Suarez v. Citizens Property Ins. Corp.

275 So. 3d 688
CourtDistrict Court of Appeal of Florida
DecidedMay 8, 2019
Docket18-1287
StatusPublished
Cited by1 cases

This text of 275 So. 3d 688 (Suarez v. Citizens Property Ins. Corp.) is published on Counsel Stack Legal Research, covering District Court of Appeal of Florida primary law. Counsel Stack provides free access to over 12 million legal documents including statutes, case law, regulations, and constitutions.

Bluebook
Suarez v. Citizens Property Ins. Corp., 275 So. 3d 688 (Fla. Ct. App. 2019).

Opinion

Third District Court of Appeal State of Florida

Opinion filed May 8, 2019. Not final until disposition of timely filed motion for rehearing.

________________

No. 3D18-1287 Lower Tribunal No. 15-2333 ________________

Cristina Suarez, Appellant,

vs.

Citizens Property Insurance Corporation, Appellee.

An Appeal from the Circuit Court for Miami-Dade County, Pedro P. Echarte, Jr., Judge.

Marin, Eljaiek, Lopez & Martinez, and Steven E. Gurian and David F. Garcia, for appellant.

Hinshaw & Culbertson, and Maureen G. Pearcy, for appellee.

Before SALTER and LINDSEY, JJ., and LEBAN, Senior Judge.

PER CURIAM.

On Partial Concession of Error Cristina Suarez (the “Insured”) appeals a final judgment awarding the

defendant, Citizens Property Insurance Corporation (the “Insurer”), attorney’s fees

as the prevailing party in a circuit court lawsuit. We affirm as to entitlement to fees,

as the Insurer’s proposal for settlement complied with section 768.79, Florida

Statutes (2018), and the Florida Supreme Court’s holdings in Kuhajda v. Borden

Dairy Co. of Alabama, LLC, 202 So. 3d 391, 395-96 (Fla. 2016).

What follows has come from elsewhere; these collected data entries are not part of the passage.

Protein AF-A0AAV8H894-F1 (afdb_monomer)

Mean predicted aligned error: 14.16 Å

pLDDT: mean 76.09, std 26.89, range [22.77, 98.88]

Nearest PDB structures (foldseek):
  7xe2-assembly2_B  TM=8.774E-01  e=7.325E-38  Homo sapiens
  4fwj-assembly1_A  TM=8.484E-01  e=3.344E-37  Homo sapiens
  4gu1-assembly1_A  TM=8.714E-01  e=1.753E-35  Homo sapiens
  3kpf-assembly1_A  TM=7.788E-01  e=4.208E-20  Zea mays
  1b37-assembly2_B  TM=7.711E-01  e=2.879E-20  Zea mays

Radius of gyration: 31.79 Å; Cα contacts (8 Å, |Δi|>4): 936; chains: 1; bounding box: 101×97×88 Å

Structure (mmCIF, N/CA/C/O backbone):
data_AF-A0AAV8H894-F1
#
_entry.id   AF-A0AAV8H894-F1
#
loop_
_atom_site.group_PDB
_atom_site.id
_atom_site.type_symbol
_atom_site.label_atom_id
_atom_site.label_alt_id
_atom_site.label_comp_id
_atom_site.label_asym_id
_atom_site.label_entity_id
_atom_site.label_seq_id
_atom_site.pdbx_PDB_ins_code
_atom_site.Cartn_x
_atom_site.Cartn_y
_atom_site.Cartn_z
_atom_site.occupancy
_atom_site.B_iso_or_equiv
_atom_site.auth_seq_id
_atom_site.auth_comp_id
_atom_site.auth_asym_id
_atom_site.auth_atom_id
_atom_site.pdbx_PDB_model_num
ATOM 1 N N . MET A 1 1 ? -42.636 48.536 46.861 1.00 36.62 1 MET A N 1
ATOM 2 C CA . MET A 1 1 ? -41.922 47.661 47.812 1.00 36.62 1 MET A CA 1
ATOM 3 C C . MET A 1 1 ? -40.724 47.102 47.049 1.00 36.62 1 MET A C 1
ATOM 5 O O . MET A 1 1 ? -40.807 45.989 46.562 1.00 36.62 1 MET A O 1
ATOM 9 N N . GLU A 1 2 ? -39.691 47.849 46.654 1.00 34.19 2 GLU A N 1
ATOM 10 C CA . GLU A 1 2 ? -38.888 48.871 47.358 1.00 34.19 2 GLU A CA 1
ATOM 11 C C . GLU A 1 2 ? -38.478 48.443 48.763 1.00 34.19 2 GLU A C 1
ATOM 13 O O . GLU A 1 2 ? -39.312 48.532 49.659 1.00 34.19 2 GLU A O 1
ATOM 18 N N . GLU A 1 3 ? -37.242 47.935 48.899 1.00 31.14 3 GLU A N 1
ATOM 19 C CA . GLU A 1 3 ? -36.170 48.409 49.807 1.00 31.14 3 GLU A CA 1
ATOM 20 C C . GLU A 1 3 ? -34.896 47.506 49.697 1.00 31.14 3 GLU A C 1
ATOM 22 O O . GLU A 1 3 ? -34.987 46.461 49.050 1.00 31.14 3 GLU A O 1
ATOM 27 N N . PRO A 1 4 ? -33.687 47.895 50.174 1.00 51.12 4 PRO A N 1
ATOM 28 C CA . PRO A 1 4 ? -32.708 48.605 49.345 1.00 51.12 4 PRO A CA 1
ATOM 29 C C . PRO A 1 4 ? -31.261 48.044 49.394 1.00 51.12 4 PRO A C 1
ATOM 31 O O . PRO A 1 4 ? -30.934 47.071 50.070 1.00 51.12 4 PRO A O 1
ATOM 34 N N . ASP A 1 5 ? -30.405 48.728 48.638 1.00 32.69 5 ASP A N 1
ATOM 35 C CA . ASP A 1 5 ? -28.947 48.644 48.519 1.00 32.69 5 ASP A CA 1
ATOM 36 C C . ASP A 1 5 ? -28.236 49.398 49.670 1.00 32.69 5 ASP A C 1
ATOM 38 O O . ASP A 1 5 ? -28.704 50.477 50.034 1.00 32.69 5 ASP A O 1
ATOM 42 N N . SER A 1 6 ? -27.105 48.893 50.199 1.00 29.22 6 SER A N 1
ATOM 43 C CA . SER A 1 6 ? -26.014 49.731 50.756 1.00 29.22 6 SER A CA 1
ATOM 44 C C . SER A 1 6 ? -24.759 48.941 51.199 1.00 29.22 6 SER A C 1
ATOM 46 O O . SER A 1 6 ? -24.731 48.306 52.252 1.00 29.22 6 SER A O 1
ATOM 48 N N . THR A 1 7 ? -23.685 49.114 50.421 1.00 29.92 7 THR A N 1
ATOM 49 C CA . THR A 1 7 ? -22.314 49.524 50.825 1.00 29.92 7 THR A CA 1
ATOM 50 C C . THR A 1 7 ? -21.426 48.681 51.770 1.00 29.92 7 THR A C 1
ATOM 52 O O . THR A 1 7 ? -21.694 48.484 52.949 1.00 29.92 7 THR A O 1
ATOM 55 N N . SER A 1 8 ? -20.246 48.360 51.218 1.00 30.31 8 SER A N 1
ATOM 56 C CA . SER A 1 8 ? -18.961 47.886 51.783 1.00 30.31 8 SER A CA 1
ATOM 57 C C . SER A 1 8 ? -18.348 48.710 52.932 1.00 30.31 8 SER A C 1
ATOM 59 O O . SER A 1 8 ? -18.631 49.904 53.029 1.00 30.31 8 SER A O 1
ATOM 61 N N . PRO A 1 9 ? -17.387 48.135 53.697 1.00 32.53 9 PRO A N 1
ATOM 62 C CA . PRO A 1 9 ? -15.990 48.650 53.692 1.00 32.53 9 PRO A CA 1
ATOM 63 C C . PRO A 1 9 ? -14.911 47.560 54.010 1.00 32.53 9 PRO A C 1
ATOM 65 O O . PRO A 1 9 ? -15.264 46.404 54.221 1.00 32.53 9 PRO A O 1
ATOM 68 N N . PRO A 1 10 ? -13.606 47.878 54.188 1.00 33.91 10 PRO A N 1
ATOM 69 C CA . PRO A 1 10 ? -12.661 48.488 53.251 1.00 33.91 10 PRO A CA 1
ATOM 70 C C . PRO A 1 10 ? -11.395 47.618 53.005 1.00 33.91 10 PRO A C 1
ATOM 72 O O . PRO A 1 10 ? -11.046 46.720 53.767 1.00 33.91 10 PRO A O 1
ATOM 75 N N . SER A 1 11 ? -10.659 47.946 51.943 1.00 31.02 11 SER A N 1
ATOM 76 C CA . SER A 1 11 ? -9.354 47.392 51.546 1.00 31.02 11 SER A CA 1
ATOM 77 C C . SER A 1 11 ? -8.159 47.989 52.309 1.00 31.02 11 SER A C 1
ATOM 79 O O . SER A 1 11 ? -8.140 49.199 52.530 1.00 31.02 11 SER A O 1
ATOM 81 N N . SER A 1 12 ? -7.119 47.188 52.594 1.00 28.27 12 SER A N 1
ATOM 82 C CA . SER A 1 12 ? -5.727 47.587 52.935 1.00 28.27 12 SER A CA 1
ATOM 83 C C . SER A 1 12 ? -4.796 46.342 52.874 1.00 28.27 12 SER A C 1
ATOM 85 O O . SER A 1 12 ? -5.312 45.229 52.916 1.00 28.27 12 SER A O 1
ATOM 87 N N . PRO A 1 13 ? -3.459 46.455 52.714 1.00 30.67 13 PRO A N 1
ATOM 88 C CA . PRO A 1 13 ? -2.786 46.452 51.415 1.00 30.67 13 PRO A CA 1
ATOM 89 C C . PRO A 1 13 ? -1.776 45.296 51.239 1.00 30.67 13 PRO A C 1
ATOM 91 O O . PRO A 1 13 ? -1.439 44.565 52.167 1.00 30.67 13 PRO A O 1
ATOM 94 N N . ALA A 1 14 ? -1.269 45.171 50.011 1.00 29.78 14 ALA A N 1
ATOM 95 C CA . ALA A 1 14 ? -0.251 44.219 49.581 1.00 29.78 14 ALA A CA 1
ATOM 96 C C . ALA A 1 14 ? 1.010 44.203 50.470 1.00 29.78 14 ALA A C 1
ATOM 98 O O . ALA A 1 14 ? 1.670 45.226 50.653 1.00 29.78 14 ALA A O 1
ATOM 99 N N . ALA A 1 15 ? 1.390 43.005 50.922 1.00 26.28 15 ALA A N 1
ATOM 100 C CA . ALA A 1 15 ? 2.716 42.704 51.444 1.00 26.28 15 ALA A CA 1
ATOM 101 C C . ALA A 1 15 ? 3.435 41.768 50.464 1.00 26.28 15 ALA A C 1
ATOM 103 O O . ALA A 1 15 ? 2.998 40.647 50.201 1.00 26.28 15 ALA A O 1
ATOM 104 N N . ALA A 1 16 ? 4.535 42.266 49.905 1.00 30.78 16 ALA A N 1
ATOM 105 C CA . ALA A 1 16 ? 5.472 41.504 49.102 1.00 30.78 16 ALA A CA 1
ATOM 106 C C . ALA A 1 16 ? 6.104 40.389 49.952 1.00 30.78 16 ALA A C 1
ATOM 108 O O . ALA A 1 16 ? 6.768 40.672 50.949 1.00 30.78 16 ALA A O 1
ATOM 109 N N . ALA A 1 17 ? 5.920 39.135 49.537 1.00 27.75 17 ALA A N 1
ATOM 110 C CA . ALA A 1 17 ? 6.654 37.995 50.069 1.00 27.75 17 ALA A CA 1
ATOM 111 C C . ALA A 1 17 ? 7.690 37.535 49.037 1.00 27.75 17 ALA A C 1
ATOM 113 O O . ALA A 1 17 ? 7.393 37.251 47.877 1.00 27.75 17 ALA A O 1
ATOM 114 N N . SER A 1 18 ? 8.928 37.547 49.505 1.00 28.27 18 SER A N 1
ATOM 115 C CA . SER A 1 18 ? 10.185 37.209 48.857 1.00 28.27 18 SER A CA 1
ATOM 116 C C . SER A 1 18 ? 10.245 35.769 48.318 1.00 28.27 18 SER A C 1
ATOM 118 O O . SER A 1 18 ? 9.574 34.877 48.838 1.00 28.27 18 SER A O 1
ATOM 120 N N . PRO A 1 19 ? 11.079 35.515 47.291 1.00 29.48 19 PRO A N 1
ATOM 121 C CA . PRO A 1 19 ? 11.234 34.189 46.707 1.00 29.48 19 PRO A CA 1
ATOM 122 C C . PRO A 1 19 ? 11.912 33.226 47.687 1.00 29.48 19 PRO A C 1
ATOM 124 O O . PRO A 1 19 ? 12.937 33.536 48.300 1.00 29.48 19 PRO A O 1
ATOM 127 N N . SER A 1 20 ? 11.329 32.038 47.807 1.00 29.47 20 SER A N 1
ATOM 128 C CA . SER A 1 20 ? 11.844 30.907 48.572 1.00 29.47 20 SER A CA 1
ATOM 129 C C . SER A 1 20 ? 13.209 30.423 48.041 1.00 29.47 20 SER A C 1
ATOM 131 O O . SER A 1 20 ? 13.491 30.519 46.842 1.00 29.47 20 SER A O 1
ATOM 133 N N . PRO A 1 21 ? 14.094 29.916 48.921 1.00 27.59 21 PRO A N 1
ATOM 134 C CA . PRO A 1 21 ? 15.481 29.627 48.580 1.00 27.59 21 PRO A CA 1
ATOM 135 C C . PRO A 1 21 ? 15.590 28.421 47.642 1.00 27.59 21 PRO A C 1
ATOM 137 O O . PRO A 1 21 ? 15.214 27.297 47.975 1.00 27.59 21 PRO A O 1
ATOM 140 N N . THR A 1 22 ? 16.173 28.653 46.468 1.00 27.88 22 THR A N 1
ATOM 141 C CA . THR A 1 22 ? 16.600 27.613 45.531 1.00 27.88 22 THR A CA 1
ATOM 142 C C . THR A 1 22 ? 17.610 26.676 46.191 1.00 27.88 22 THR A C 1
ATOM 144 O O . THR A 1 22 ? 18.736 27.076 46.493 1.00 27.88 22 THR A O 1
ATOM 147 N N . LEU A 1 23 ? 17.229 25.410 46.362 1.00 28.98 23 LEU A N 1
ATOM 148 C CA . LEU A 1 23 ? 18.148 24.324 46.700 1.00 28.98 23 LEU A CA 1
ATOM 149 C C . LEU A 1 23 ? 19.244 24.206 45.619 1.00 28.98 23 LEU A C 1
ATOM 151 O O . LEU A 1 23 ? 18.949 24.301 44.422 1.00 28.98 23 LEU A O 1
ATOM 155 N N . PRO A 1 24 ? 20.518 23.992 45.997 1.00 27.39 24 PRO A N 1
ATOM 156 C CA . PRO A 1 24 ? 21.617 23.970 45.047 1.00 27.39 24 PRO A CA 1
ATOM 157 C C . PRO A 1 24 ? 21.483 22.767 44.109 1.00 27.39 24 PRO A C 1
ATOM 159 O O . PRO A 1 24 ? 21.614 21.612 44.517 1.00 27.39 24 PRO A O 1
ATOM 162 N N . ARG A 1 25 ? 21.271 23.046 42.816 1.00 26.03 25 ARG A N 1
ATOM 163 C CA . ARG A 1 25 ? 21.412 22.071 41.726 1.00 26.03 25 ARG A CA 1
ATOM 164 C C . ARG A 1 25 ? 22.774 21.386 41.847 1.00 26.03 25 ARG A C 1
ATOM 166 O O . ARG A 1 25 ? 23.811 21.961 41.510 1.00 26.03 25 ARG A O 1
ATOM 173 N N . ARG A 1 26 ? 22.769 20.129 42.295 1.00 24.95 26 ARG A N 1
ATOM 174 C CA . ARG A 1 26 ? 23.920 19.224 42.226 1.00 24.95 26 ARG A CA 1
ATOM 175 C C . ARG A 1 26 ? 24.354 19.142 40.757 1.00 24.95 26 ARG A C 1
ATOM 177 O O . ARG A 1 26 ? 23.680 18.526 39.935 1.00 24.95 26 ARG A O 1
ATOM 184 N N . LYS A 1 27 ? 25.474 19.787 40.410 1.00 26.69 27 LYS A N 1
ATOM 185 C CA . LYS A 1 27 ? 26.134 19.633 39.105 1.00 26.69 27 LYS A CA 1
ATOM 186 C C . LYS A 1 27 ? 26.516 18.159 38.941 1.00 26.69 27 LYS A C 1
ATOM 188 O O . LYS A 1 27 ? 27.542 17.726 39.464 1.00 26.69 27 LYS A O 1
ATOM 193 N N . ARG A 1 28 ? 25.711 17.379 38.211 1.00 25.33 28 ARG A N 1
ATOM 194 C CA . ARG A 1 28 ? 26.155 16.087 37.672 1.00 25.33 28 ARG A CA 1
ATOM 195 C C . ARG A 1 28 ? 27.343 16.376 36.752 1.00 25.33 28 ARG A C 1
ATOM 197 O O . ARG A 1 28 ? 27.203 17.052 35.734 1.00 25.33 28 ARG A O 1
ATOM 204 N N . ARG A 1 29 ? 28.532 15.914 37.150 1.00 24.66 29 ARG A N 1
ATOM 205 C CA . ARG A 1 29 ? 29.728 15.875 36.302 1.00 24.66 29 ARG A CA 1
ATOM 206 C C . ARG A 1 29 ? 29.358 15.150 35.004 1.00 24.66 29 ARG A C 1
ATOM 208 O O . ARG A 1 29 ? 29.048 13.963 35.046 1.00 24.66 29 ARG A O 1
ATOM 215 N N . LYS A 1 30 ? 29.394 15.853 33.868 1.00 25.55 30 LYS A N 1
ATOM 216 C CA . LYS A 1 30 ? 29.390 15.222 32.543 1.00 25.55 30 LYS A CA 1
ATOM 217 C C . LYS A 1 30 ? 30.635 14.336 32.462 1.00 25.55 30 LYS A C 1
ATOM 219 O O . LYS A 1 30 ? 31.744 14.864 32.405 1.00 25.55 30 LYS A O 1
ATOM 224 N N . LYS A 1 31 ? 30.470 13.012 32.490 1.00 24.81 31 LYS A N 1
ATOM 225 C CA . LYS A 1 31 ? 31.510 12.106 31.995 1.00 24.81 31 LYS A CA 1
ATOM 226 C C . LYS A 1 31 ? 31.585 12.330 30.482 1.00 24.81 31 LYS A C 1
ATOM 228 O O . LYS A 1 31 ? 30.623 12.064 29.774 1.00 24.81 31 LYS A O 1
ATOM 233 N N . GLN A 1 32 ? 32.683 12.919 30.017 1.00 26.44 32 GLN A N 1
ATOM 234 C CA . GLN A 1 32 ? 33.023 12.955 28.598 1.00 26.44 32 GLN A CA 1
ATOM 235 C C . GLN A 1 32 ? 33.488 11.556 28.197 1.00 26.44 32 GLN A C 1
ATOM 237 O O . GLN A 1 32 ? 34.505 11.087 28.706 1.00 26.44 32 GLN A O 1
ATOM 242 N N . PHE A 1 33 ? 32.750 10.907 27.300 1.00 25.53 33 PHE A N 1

We reject the Insured’s argument that her separate count for declaratory relief

(voluntarily dismissed on the first day of trial) was a claim for purely equitable relief

that invalidated the Insurer’s proposal for settlement. The trial court correctly

determined that the “real issue” in the case was a claim for breach of contract and

money damages. See Tower Hill Signature Ins. Co. v. Javellana, 238 So. 3d 372,

376-77 (Fla. 3d DCA 2017).

Based on the Insurer’s limited and proper concession of error, we reverse and

remand that portion of the final judgment fixing the amount of attorney’s fees to be

awarded to the Insurer. On remand, the Insurer shall only recover those attorney’s

fees incurred and actually paid or payable to its attorneys by the Insurer, from service

of the 2016 proposal for settlement through the date of the order granting entitlement

to fees. See § 768.79(1), Fla. Stat. (2018); Reliance Mut. Life Ins. Co. of Ill. v.

Booher, 166 So. 2d 222, 224 (Fla. 2d DCA 1964) (applying dictionary definition of

“incurred”).

2 The final judgment is affirmed as to the Insurer’s entitlement to attorney’s

fees, and (pursuant to the Insurer’s limited concession of error) reversed and

remanded as to the amount of such fees to be awarded to the Insurer.